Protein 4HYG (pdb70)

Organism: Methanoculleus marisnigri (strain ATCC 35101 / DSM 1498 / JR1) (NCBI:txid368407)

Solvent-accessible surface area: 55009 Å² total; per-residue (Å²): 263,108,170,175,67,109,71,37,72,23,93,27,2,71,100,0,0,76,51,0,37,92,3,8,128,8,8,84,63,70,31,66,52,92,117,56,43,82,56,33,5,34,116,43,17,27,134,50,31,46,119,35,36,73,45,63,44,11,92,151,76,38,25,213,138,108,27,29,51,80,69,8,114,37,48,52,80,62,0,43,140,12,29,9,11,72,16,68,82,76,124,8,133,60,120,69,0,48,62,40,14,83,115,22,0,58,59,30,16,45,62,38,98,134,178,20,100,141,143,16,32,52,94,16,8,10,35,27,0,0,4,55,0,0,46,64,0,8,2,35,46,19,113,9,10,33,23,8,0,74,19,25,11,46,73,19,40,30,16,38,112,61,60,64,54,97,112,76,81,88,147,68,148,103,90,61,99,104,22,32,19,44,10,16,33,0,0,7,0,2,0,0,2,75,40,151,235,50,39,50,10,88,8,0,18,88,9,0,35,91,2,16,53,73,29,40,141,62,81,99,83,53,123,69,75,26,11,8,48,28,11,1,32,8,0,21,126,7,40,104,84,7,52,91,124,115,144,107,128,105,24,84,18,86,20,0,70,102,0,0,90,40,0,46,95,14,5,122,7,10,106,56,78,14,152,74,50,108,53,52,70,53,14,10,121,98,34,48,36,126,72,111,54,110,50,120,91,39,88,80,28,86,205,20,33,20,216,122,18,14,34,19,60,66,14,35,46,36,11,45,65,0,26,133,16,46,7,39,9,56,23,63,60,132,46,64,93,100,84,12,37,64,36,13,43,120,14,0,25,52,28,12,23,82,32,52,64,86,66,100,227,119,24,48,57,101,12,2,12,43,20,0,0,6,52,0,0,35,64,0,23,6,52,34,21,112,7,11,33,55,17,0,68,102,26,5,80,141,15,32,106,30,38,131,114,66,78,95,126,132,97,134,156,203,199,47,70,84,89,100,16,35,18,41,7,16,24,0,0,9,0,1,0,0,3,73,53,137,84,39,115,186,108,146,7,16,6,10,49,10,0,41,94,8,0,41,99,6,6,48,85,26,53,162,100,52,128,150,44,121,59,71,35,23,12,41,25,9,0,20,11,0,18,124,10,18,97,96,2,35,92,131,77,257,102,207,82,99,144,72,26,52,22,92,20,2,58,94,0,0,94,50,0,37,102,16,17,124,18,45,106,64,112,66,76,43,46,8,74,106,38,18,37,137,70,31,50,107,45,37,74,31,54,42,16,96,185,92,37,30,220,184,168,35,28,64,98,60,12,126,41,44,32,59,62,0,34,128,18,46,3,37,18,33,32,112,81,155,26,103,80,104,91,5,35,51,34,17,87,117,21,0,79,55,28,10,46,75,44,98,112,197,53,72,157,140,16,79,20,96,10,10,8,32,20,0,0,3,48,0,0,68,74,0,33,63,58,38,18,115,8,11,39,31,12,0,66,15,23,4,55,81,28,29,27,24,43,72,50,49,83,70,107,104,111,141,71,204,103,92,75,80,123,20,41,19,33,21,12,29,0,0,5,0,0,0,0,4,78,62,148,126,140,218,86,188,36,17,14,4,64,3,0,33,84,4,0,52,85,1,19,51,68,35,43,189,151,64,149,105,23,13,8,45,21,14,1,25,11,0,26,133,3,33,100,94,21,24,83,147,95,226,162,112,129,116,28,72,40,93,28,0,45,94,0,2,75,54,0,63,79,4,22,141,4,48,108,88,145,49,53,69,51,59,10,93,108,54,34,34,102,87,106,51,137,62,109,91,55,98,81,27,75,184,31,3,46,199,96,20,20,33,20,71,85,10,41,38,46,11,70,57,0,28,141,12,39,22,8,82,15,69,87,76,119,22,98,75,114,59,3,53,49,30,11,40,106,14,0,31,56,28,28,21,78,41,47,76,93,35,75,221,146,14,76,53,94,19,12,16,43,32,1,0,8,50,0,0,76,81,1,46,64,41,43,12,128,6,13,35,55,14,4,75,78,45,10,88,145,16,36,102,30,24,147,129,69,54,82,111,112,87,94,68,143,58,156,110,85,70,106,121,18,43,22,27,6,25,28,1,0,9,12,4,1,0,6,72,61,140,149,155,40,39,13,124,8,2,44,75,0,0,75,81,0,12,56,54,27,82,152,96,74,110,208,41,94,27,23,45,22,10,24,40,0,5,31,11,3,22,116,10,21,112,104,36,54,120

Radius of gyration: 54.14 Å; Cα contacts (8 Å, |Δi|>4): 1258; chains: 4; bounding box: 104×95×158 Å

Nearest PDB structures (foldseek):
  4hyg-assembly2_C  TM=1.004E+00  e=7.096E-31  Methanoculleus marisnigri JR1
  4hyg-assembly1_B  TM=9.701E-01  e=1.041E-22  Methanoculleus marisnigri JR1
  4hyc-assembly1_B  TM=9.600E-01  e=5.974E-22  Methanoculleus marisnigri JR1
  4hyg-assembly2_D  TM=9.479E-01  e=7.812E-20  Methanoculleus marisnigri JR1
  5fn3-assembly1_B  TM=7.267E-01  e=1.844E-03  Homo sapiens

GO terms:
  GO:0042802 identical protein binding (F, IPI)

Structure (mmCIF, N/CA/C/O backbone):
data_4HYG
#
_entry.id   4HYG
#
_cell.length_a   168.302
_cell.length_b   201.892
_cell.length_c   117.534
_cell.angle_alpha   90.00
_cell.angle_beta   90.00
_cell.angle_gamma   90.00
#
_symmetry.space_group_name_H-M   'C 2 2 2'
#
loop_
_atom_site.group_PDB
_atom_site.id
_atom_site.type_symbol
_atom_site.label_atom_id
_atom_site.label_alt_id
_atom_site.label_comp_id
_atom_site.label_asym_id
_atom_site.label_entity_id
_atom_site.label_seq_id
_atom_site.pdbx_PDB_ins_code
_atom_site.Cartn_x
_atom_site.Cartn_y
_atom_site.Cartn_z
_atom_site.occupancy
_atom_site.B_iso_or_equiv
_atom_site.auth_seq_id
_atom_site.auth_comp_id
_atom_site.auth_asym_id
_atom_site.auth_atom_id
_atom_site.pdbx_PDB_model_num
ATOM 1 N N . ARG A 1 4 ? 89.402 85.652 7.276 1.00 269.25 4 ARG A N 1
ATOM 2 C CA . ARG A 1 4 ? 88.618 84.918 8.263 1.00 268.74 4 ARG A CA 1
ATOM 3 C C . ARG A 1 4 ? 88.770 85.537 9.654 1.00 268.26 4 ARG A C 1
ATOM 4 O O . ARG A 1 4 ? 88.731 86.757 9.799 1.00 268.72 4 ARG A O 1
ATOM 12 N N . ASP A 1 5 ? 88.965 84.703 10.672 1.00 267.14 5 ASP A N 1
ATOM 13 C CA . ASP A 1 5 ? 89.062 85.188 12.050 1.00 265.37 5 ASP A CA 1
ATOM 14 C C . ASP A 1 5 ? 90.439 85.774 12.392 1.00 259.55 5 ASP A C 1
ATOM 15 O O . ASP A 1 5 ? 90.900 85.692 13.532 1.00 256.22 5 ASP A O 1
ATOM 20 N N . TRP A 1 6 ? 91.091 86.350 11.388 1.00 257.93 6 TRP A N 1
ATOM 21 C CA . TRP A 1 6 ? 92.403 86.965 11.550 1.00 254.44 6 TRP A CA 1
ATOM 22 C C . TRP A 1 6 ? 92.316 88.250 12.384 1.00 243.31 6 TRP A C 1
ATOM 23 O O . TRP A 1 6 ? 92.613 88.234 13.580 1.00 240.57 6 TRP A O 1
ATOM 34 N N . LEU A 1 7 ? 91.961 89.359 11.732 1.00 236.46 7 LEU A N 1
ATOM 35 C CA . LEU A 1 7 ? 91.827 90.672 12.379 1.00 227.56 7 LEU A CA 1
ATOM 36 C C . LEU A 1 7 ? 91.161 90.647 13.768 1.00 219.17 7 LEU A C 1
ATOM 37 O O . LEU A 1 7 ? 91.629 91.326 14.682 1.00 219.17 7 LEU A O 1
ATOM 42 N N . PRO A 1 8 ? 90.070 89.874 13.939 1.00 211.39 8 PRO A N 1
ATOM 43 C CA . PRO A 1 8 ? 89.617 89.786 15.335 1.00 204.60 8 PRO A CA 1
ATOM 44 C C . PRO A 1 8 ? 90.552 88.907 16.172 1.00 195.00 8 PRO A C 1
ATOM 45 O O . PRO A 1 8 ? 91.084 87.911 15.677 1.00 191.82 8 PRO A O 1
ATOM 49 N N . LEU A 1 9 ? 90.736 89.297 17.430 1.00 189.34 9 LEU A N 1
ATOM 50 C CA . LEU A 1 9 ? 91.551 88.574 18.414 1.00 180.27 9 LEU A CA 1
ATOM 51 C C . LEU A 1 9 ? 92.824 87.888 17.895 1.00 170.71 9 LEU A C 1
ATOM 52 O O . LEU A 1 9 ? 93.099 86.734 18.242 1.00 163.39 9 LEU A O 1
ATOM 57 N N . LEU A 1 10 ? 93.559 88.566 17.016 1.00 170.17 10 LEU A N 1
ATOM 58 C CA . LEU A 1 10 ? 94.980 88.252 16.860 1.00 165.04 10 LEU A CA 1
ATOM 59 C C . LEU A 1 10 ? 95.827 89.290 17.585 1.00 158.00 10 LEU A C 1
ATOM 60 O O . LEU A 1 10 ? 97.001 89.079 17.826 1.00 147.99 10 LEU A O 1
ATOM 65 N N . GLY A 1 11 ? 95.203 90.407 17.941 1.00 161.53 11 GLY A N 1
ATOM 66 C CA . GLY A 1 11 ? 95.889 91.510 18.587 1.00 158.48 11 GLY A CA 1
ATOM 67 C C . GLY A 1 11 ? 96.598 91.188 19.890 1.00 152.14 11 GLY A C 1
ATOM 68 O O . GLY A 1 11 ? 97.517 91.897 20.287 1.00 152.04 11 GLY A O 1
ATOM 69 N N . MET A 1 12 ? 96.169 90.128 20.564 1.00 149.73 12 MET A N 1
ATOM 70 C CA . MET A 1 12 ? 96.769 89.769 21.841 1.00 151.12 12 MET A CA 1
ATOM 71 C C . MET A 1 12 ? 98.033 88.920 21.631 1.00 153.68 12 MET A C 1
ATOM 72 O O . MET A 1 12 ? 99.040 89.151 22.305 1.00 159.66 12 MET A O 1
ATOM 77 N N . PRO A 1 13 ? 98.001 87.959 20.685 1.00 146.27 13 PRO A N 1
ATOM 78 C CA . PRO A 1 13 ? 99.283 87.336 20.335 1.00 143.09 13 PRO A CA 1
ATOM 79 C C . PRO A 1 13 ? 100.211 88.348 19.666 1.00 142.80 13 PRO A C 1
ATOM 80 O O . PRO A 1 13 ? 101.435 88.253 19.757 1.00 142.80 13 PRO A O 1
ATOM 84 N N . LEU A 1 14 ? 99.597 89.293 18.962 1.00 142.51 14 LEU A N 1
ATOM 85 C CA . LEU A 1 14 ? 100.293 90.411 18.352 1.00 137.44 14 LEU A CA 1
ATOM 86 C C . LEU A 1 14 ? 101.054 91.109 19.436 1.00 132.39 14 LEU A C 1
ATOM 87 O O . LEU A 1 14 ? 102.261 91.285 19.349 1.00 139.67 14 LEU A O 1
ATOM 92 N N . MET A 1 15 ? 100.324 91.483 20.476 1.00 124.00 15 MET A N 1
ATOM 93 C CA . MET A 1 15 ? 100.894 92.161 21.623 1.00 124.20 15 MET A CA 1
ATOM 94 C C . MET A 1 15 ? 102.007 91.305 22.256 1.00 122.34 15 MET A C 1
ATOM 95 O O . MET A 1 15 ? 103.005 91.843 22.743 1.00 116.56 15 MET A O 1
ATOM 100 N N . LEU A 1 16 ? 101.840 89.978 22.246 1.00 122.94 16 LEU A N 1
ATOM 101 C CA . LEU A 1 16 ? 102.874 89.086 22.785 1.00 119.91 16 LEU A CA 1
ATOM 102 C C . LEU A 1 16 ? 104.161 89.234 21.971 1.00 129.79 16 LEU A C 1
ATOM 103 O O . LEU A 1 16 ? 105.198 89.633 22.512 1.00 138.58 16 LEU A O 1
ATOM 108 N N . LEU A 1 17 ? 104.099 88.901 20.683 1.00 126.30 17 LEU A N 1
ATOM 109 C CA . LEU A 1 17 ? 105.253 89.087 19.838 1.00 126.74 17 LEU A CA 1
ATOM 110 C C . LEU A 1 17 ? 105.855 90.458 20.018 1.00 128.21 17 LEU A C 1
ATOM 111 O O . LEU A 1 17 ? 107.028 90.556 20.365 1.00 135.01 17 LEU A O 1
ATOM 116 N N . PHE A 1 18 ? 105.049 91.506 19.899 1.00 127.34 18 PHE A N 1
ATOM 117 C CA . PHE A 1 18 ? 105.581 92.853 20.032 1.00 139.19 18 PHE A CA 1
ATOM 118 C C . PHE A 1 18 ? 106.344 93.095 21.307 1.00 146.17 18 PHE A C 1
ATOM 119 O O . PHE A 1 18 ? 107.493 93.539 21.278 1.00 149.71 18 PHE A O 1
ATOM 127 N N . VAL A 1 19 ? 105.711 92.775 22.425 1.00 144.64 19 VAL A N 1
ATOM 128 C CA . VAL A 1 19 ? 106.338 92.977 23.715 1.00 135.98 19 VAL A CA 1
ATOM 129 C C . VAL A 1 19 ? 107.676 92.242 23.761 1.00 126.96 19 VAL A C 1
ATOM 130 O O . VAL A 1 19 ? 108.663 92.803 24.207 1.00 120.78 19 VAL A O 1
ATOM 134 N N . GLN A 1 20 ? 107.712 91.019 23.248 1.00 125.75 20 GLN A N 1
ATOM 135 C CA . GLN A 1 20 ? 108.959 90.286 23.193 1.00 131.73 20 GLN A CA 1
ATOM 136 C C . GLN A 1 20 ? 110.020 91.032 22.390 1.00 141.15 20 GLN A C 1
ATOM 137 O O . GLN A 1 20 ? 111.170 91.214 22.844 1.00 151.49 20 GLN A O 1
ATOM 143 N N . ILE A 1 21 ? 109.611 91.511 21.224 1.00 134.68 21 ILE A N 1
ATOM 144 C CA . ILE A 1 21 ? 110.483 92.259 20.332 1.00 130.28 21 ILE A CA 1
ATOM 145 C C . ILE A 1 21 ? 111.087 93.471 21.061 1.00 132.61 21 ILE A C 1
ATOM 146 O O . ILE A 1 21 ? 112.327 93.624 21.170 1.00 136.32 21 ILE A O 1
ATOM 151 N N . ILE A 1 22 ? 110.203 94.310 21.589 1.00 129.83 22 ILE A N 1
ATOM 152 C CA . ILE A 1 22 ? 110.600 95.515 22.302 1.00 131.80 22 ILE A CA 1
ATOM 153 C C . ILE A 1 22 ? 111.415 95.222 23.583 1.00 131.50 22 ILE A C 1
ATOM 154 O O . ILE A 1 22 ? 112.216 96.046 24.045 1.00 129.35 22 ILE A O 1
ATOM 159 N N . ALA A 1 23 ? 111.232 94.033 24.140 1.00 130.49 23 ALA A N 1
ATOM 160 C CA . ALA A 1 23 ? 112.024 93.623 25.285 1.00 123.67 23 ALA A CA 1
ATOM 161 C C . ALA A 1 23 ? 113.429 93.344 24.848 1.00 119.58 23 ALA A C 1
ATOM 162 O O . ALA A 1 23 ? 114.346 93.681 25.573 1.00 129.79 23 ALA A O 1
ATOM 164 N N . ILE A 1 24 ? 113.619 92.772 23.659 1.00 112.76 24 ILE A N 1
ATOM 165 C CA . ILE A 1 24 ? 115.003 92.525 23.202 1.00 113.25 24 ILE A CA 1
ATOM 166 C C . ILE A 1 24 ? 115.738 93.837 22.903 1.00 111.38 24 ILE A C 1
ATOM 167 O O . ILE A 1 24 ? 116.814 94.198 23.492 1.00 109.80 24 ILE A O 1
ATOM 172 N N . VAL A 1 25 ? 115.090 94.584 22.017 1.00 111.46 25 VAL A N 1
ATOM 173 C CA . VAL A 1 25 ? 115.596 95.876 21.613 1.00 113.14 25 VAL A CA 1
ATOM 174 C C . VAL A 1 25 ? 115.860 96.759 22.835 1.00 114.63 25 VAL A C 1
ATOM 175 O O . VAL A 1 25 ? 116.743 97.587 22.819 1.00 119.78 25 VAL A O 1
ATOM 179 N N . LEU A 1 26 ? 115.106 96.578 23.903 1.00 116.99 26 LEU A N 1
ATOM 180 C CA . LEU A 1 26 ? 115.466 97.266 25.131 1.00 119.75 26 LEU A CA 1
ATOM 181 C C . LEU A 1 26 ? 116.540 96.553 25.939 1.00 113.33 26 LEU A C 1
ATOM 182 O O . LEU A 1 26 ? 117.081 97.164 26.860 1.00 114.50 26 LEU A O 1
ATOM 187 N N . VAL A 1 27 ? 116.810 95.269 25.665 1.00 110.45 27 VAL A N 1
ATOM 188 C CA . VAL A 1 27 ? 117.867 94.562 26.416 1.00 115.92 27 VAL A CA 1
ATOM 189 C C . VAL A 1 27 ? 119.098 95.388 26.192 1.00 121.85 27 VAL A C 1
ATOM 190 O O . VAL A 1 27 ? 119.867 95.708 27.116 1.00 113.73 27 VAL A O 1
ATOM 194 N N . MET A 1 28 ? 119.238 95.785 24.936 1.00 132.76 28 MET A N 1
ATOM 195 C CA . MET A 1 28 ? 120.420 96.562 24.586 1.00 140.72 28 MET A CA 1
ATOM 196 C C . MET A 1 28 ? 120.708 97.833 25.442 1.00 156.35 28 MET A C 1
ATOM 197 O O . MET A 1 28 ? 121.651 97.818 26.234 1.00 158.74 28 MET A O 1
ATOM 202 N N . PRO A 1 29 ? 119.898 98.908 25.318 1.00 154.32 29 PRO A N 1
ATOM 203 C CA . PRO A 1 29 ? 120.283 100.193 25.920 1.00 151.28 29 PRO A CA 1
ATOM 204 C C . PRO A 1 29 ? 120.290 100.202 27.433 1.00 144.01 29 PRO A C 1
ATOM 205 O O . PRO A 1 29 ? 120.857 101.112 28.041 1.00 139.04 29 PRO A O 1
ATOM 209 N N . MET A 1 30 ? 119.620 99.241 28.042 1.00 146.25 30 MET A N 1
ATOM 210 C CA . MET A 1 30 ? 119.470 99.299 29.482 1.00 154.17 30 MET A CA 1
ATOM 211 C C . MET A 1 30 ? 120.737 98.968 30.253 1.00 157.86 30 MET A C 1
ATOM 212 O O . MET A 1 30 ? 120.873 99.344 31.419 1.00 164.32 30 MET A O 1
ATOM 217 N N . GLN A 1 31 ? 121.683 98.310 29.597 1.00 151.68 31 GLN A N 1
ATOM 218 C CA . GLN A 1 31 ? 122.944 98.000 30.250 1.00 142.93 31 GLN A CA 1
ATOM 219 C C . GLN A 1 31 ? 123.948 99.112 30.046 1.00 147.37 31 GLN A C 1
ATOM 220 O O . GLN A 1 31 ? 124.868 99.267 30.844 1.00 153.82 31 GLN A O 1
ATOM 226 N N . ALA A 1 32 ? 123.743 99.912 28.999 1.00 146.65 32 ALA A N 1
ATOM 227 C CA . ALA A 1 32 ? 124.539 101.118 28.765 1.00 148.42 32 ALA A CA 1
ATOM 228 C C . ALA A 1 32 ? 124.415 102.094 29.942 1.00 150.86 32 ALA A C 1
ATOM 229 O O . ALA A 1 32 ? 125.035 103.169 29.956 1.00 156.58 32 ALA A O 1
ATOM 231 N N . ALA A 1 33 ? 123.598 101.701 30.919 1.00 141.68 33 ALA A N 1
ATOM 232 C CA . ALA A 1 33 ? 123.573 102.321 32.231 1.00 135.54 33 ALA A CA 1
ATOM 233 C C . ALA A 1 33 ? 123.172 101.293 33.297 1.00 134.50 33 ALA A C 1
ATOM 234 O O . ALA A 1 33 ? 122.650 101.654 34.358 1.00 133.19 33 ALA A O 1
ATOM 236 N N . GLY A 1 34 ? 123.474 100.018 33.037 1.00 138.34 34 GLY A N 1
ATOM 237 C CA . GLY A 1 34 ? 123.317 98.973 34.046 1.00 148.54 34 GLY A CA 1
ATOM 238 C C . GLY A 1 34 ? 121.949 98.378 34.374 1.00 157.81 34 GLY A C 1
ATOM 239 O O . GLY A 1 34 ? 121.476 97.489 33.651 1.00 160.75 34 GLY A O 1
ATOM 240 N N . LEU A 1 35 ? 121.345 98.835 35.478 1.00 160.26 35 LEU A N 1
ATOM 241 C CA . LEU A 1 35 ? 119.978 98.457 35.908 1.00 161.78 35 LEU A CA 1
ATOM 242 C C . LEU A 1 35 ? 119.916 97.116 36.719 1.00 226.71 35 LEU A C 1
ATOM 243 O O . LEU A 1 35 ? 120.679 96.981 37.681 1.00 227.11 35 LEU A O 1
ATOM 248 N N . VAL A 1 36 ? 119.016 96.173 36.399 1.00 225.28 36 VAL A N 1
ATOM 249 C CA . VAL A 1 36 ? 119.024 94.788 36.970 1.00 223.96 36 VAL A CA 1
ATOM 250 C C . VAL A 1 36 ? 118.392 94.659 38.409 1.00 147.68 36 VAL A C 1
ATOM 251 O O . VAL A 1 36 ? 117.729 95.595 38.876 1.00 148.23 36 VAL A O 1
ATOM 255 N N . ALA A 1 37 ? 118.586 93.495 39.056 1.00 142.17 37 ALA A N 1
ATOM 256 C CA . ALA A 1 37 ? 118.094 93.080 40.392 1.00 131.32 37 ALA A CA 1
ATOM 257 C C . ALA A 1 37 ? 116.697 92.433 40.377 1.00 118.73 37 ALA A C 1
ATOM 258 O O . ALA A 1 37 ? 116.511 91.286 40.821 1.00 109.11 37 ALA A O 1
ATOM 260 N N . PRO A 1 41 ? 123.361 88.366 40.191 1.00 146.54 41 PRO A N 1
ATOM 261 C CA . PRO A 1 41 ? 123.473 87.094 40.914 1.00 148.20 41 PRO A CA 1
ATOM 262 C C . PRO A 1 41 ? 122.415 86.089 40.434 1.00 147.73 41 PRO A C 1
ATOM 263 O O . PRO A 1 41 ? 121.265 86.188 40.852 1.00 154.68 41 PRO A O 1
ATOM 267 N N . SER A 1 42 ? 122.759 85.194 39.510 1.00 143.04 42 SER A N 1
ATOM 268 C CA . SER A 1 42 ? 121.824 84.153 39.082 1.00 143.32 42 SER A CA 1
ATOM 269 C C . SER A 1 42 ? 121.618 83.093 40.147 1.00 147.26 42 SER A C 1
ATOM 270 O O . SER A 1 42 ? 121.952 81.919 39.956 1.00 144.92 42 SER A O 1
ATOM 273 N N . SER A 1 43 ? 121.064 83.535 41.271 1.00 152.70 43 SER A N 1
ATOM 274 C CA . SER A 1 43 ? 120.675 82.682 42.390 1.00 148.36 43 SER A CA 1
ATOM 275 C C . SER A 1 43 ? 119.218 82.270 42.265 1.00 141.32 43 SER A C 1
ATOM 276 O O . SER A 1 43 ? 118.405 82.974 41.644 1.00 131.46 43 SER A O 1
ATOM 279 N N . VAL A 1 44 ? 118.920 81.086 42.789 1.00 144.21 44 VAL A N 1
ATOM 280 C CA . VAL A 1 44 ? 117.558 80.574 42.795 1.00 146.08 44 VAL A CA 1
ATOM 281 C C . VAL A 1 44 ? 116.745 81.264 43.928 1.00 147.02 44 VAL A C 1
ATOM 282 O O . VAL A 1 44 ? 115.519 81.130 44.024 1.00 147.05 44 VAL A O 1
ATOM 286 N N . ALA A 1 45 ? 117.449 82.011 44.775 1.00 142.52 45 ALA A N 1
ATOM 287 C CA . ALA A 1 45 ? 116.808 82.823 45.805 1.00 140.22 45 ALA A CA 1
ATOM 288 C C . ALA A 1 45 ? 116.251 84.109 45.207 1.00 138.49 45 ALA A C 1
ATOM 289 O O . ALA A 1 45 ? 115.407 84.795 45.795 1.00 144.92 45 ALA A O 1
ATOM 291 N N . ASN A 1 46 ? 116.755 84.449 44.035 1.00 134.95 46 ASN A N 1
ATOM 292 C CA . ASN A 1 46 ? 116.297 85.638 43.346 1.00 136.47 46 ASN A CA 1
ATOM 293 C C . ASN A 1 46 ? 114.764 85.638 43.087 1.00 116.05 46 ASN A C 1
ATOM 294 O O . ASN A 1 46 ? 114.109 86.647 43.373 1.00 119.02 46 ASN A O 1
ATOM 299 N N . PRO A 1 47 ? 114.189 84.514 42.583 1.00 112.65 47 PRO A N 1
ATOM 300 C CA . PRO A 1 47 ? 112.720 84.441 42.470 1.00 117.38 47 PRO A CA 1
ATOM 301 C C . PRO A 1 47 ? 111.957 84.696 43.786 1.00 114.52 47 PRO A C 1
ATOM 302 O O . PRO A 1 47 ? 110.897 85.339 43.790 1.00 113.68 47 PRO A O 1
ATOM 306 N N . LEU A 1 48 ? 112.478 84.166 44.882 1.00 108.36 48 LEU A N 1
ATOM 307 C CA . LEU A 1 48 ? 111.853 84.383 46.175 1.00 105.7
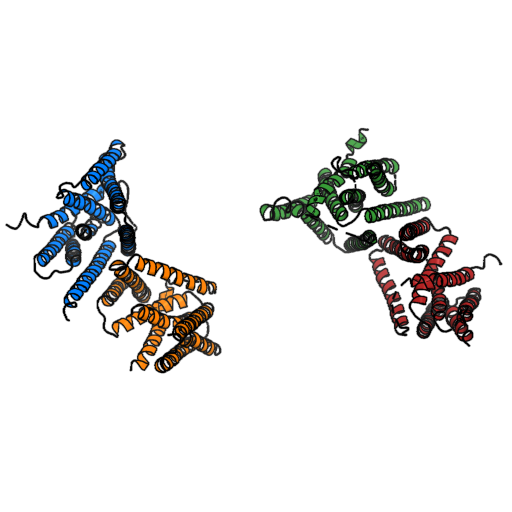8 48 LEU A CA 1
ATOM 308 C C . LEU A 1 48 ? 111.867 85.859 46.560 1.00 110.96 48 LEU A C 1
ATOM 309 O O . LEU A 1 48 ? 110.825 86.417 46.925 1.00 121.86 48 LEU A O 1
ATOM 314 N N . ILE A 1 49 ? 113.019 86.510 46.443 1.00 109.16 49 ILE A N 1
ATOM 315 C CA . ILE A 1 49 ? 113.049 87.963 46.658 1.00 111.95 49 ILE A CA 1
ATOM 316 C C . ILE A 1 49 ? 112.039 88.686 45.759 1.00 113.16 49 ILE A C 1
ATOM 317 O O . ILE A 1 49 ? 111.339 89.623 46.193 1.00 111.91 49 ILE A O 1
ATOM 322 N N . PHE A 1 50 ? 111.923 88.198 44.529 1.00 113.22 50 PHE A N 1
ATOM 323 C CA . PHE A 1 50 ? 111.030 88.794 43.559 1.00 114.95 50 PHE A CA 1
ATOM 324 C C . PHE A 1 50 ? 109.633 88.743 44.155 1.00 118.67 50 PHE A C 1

==================================================

Action item
Could you set down, word for word, only the lines above from the line with "ATOM 103 O O" to the line with "ATOM 151 N N", including both?

Answer space
ATOM 103 O O . LEU A 1 16 ? 105.198 89.633 22.512 1.00 138.58 16 LEU A O 1
ATOM 108 N N . LEU A 1 17 ? 104.099 88.901 20.683 1.00 126.30 17 LEU A N 1
ATOM 109 C CA . LEU A 1 17 ? 105.253 89.087 19.838 1.00 126.74 17 LEU A CA 1
ATOM 110 C C . LEU A 1 17 ? 105.855 90.458 20.018 1.00 128.21 17 LEU A C 1
ATOM 111 O O . LEU A 1 17 ? 107.028 90.556 20.365 1.00 135.01 17 LEU A O 1
ATOM 116 N N . PHE A 1 18 ? 105.049 91.506 19.899 1.00 127.34 18 PHE A N 1
ATOM 117 C CA . PHE A 1 18 ? 105.581 92.853 20.032 1.00 139.19 18 PHE A CA 1
ATOM 118 C C . PHE A 1 18 ? 106.344 93.095 21.307 1.00 146.17 18 PHE A C 1
ATOM 119 O O . PHE A 1 18 ? 107.493 93.539 21.278 1.00 149.71 18 PHE A O 1
ATOM 127 N N . VAL A 1 19 ? 105.711 92.775 22.425 1.00 144.64 19 VAL A N 1
ATOM 128 C CA . VAL A 1 19 ? 106.338 92.977 23.715 1.00 135.98 19 VAL A CA 1
ATOM 129 C C . VAL A 1 19 ? 107.676 92.242 23.761 1.00 126.96 19 VAL A C 1
ATOM 130 O O . VAL A 1 19 ? 108.663 92.803 24.207 1.00 120.78 19 VAL A O 1
ATOM 134 N N . GLN A 1 20 ? 107.712 91.019 23.248 1.00 125.75 20 GLN A N 1
ATOM 135 C CA . GLN A 1 20 ? 108.959 90.286 23.193 1.00 131.73 20 GLN A CA 1
ATOM 136 C C . GLN A 1 20 ? 110.020 91.032 22.390 1.00 141.15 20 GLN A C 1
ATOM 137 O O . GLN A 1 20 ? 111.170 91.214 22.844 1.00 151.49 20 GLN A O 1
ATOM 143 N N . ILE A 1 21 ? 109.611 91.511 21.224 1.00 134.68 21 ILE A N 1
ATOM 144 C CA . ILE A 1 21 ? 110.483 92.259 20.332 1.00 130.28 21 ILE A CA 1
ATOM 145 C C . ILE A 1 21 ? 111.087 93.471 21.061 1.00 132.61 21 ILE A C 1
ATOM 146 O O . ILE A 1 21 ? 112.327 93.624 21.170 1.00 136.32 21 ILE A O 1
ATOM 151 N N . ILE A 1 22 ? 110.203 94.310 21.589 1.00 129.83 22 ILE A N 1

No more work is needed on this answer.